To understand = to let a proposition work on one.
When one remembers the meaning of a word, the remembering is not the mental process that one imagines at first sight.
The psychological process of understanding is in the same case as the arithmetical object Three. 84(1)
An explanation, a chart, is first used by being looked up, then by being looked up in the head, and finally as if it had never existed.
A rule as the cause or history behind our present behaviour is of no interest to us. But a rule can be a hypothesis, or can itself enter into the conduct of the game. If a disposition is hypothesized in the player to give the list of rules on request, it is a disposition analogous to a physiological one. In our study of symbolism there is no foreground and background. 85(2)
What interests us in the sign is what is embodied in the grammar of the sign. 87(1)
IV
The ostensive definition of signs is not an application of language, but part of the grammar: something like a rule for translation from a gesture language into a word-language. -- What belongs to grammar are all the conditions necessary for comparing the proposition with reality -- all the conditions necessary for its sense. 88(1)
Does our language consist of primary signs (gestures) and secondary signs (words)?
Obviously we would not be able to replace an ordinary sentence by gestures.
``Is it an accident that in order to define the signs I have to go outside the written and spoken signs?'' In that case isn't it strange that I can do anything at all with the written signs? 88(1)
We say that a red label is the primary sign for the colour red, and the word a secondary sign. -- But must a Frenchman have a red image present to his mind when he understands my explanation ``red = rouge''? 89(1)
Are the primary signs incapable of being misinterpreted? Can one say they don't any longer need to be understood? 90(1)
A colour chart might be arranged differently or used differently, and yet the words mean the same colours as with us.
Can a green label be a sample of red?
Can it be said that when someone is painting a certain shade of green he is copying the red of a label?
A sample is not used like a name. 90(1)
``Copy'' can mean various things. Various methods of comparison.
We do not understand what is meant by ``this shade of colour is a copy of this note on the violin.'' It makes no sense to speak of a projection-method for association. 91(1)
We can say that we communicate by signs whether we use words or samples, but the game of acting in accordance with words is different from the game of acting in accordance with samples. 92(1)
``There must be some sort of law for reading the chart. -- Otherwise how would one know how the table was to be used?'' It is part of human nature to understand pointing with the finger in the way we do.
The chart does not compel me to use it always in the same way. 93(1)
Is the word ``red'' enough to enable one to look for something red? Does one need a memory image to do so?
An order.
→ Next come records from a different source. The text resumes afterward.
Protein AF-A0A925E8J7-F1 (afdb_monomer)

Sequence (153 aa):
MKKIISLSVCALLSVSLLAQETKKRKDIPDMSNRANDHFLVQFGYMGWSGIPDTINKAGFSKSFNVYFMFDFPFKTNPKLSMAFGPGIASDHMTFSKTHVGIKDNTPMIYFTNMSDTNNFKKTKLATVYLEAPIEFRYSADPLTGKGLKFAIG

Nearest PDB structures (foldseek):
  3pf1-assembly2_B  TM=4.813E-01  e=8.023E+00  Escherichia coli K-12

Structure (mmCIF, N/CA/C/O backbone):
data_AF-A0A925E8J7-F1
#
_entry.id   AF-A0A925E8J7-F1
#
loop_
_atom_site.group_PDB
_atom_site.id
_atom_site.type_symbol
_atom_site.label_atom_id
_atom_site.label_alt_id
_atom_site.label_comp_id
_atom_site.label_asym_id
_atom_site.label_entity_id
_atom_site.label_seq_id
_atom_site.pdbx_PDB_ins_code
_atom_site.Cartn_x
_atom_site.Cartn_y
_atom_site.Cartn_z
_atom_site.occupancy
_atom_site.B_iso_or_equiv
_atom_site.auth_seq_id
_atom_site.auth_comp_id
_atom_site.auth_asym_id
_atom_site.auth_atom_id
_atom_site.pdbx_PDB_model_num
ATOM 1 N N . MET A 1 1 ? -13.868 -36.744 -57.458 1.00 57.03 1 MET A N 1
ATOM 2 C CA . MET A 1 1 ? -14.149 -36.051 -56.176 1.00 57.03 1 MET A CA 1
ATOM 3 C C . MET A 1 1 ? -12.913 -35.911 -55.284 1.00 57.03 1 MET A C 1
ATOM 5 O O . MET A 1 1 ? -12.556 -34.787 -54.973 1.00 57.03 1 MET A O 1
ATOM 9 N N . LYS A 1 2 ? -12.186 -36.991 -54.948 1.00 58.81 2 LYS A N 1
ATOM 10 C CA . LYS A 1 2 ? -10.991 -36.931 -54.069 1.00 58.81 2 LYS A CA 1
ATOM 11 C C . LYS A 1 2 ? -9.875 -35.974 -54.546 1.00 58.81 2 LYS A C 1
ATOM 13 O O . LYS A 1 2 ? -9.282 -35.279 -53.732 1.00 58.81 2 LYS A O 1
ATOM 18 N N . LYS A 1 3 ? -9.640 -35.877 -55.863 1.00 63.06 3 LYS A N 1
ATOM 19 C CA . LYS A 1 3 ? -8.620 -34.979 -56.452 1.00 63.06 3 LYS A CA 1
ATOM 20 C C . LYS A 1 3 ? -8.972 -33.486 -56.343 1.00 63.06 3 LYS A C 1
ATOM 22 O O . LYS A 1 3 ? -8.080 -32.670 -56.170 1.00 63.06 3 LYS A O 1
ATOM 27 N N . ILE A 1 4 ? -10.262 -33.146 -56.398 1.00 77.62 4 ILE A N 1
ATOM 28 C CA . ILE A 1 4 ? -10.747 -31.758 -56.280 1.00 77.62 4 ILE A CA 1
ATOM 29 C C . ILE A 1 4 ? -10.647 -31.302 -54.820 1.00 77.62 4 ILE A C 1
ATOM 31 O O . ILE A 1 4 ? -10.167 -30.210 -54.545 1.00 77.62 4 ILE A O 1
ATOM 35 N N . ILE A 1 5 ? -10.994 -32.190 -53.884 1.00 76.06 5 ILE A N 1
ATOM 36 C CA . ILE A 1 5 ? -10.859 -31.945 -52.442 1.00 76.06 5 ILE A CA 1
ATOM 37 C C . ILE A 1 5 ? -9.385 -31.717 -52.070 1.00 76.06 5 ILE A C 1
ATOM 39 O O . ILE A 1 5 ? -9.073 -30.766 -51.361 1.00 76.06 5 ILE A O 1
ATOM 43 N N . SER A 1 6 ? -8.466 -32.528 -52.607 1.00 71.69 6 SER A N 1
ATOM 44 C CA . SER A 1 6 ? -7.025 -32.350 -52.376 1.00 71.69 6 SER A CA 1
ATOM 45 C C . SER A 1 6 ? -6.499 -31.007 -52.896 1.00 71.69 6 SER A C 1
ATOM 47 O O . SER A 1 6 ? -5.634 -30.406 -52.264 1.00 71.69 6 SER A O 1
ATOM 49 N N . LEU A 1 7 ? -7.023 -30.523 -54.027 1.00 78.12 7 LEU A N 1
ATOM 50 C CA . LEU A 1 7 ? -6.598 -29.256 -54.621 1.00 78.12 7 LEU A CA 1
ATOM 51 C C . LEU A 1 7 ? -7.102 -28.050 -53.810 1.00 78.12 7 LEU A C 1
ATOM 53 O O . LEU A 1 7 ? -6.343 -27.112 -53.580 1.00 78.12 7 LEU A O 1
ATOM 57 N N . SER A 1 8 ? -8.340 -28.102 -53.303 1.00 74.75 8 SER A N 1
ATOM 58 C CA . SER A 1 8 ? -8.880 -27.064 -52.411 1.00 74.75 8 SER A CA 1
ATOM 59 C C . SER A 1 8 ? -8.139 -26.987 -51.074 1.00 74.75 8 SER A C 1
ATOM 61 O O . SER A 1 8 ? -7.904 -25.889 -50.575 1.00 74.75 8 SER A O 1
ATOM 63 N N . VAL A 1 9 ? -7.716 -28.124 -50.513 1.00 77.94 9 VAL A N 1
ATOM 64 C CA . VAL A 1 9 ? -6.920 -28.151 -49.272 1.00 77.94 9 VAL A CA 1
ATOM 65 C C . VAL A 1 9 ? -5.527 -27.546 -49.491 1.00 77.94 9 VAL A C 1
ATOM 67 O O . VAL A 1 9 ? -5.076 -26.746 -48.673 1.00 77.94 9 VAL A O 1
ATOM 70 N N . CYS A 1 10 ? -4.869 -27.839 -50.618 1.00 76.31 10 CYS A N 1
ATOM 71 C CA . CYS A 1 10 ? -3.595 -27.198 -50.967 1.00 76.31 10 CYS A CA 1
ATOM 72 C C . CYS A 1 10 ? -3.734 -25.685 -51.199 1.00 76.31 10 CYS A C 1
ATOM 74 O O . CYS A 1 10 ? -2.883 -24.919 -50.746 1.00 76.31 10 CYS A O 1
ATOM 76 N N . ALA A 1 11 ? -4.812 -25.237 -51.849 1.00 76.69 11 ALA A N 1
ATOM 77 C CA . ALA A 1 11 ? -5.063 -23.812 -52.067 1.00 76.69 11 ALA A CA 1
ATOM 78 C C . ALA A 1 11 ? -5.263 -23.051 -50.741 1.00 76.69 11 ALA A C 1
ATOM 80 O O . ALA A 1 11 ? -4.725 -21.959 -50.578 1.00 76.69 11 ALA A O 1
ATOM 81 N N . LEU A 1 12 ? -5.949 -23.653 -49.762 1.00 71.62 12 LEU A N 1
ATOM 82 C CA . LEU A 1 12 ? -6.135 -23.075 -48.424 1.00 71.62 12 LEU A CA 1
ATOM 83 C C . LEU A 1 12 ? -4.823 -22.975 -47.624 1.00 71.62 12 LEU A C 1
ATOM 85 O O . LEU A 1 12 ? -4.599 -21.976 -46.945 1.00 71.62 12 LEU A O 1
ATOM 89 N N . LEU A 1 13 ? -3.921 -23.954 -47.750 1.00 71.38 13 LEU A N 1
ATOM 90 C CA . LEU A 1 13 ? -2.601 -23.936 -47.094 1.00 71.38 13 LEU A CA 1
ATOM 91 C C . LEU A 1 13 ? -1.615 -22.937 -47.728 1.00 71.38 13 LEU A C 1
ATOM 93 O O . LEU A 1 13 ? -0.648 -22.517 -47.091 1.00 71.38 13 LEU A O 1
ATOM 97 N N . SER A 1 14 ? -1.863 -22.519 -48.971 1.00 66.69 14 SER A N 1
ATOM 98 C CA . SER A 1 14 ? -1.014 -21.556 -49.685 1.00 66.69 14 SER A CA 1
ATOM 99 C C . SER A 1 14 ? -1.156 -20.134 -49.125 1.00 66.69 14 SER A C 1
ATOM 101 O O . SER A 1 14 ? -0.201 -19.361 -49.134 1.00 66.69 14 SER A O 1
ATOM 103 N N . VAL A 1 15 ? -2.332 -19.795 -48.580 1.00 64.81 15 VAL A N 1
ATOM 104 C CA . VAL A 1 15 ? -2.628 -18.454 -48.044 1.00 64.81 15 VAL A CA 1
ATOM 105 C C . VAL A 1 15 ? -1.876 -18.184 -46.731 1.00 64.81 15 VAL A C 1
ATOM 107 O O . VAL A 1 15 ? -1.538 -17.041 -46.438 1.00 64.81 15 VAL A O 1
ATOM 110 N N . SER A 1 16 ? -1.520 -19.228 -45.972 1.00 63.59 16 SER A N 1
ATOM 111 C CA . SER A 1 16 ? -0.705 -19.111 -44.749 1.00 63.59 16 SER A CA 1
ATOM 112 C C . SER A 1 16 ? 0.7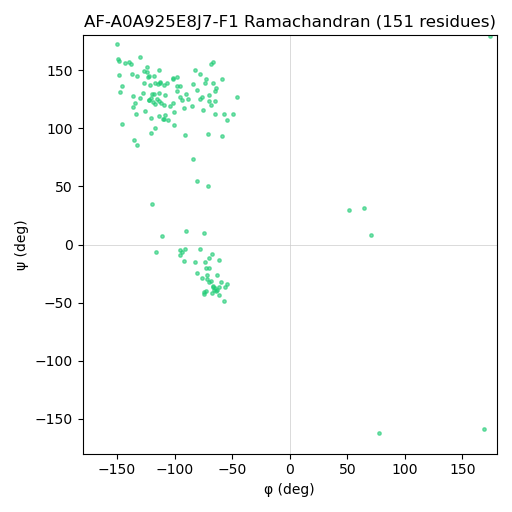64 -18.740 -44.995 1.00 63.59 16 SER A C 1
ATOM 114 O O . SER A 1 16 ? 1.417 -18.245 -44.077 1.00 63.59 16 SER A O 1
ATOM 116 N N . LEU A 1 17 ? 1.293 -18.941 -46.208 1.00 59.81 17 LEU A N 1
ATOM 117 C CA . LEU A 1 17 ? 2.692 -18.623 -46.533 1.00 59.81 17 LEU A CA 1
ATOM 118 C C . LEU A 1 17 ? 2.914 -17.130 -46.821 1.00 59.81 17 LEU A C 1
ATOM 120 O O . LEU A 1 17 ? 4.010 -16.624 -46.600 1.00 59.81 17 LEU A O 1
ATOM 124 N N . LEU A 1 18 ? 1.871 -16.400 -47.234 1.00 62.41 18 LEU A N 1
ATOM 125 C CA . LEU A 1 18 ? 1.936 -14.952 -47.487 1.00 62.41 18 LEU A CA 1
ATOM 126 C C . LEU A 1 18 ? 1.899 -14.100 -46.200 1.00 62.41 18 LEU A C 1
ATOM 128 O O . LEU A 1 18 ? 2.029 -12.884 -46.272 1.00 62.41 18 LEU A O 1
ATOM 132 N N . ALA A 1 19 ? 1.742 -14.718 -45.023 1.00 58.31 19 ALA A N 1
ATOM 133 C CA . ALA A 1 19 ? 1.674 -14.027 -43.731 1.00 58.31 19 ALA A CA 1
ATOM 134 C C . ALA A 1 19 ? 3.038 -13.860 -43.030 1.00 58.31 19 ALA A C 1
ATOM 136 O O . ALA A 1 19 ? 3.116 -13.238 -41.967 1.00 58.31 19 ALA A O 1
ATOM 137 N N . GLN A 1 20 ? 4.121 -14.410 -43.590 1.00 54.47 20 GLN A N 1
ATOM 138 C CA . GLN A 1 20 ? 5.472 -14.200 -43.070 1.00 54.47 20 GLN A CA 1
ATOM 139 C C . GLN A 1 20 ? 6.056 -12.894 -43.614 1.00 54.47 20 GLN A C 1
ATOM 141 O O . GLN A 1 20 ? 6.967 -12.887 -44.436 1.00 54.47 20 GLN A O 1
ATOM 146 N N . GLU A 1 21 ? 5.566 -11.765 -43.105 1.00 58.50 21 GLU A N 1
ATOM 147 C CA . GLU A 1 21 ? 6.413 -10.579 -43.082 1.00 58.50 21 GLU A CA 1
ATOM 148 C C . GLU A 1 21 ? 7.587 -10.860 -42.140 1.00 58.50 21 GLU A C 1
ATOM 150 O O . GLU A 1 21 ? 7.400 -11.190 -40.963 1.00 58.50 21 GLU A O 1
ATOM 155 N N . THR A 1 22 ? 8.811 -10.725 -42.651 1.00 54.62 22 THR A N 1
ATOM 156 C CA . THR A 1 22 ? 10.022 -10.677 -41.834 1.00 54.62 22 THR A CA 1
ATOM 157 C C . THR A 1 22 ? 9.873 -9.503 -40.876 1.00 54.62 22 THR A C 1
ATOM 159 O O . THR A 1 22 ? 10.176 -8.362 -41.228 1.00 54.62 22 THR A O 1
ATOM 162 N N . LYS A 1 23 ? 9.363 -9.755 -39.663 1.00 56.06 23 LYS A N 1
ATOM 163 C CA . LYS A 1 23 ? 9.325 -8.751 -38.601 1.00 56.06 23 LYS A CA 1
ATOM 164 C C . LYS A 1 23 ? 10.754 -8.252 -38.438 1.00 56.06 23 LYS A C 1
ATOM 166 O O . LYS A 1 23 ? 11.597 -8.973 -37.904 1.00 56.06 23 LYS A O 1
ATOM 171 N N . LYS A 1 24 ? 11.029 -7.024 -38.899 1.00 55.81 24 LYS A N 1
ATOM 172 C CA . LYS A 1 24 ? 12.227 -6.288 -38.488 1.00 55.81 24 LYS A CA 1
ATOM 173 C C . LYS A 1 24 ? 12.308 -6.448 -36.977 1.00 55.81 24 LYS A C 1
ATOM 175 O O . LYS A 1 24 ? 11.302 -6.235 -36.292 1.00 55.81 24 LYS A O 1
ATOM 180 N N . ARG A 1 25 ? 13.460 -6.911 -36.480 1.00 55.03 25 ARG A N 1
ATOM 181 C CA . ARG A 1 25 ? 13.712 -7.032 -35.044 1.00 55.03 25 ARG A CA 1
ATOM 182 C C . ARG A 1 25 ? 13.319 -5.686 -34.451 1.00 55.03 25 ARG A C 1
ATOM 184 O O . ARG A 1 25 ? 13.869 -4.665 -34.844 1.00 55.03 25 ARG A O 1
ATOM 191 N N . LYS A 1 26 ? 12.250 -5.674 -33.657 1.00 60.03 26 LYS A N 1
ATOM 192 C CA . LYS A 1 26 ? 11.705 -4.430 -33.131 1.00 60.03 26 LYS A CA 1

Is the real order ``Do now what you remember doing then?''
If the colour sample appears darker than I remember it being yesterday, I need not agree with my memory. 94(1)
``Paint from memory the colour of the door of your room'' is no more unambiguous than ``paint the green you see on this chart.''
I see the colour of the flower and recognize it.
Even if I say ``no, this colour is brighter than the one I saw there,'' there is no process of comparing two simultaneously given shades of colour.
Think of reading aloud from a written test (or writing to dictation). 95(1)
``Why do you choose this colour when given this order?'' -- ``Because this colour is opposite to the word `red' in my chart.'' In that case there is no sense in this question: ``Why do you call `red' the colour in the chart opposite the word `red'?''
The connection between ``language and reality'' is made by definitions of words -- which belong to grammar. 96(1)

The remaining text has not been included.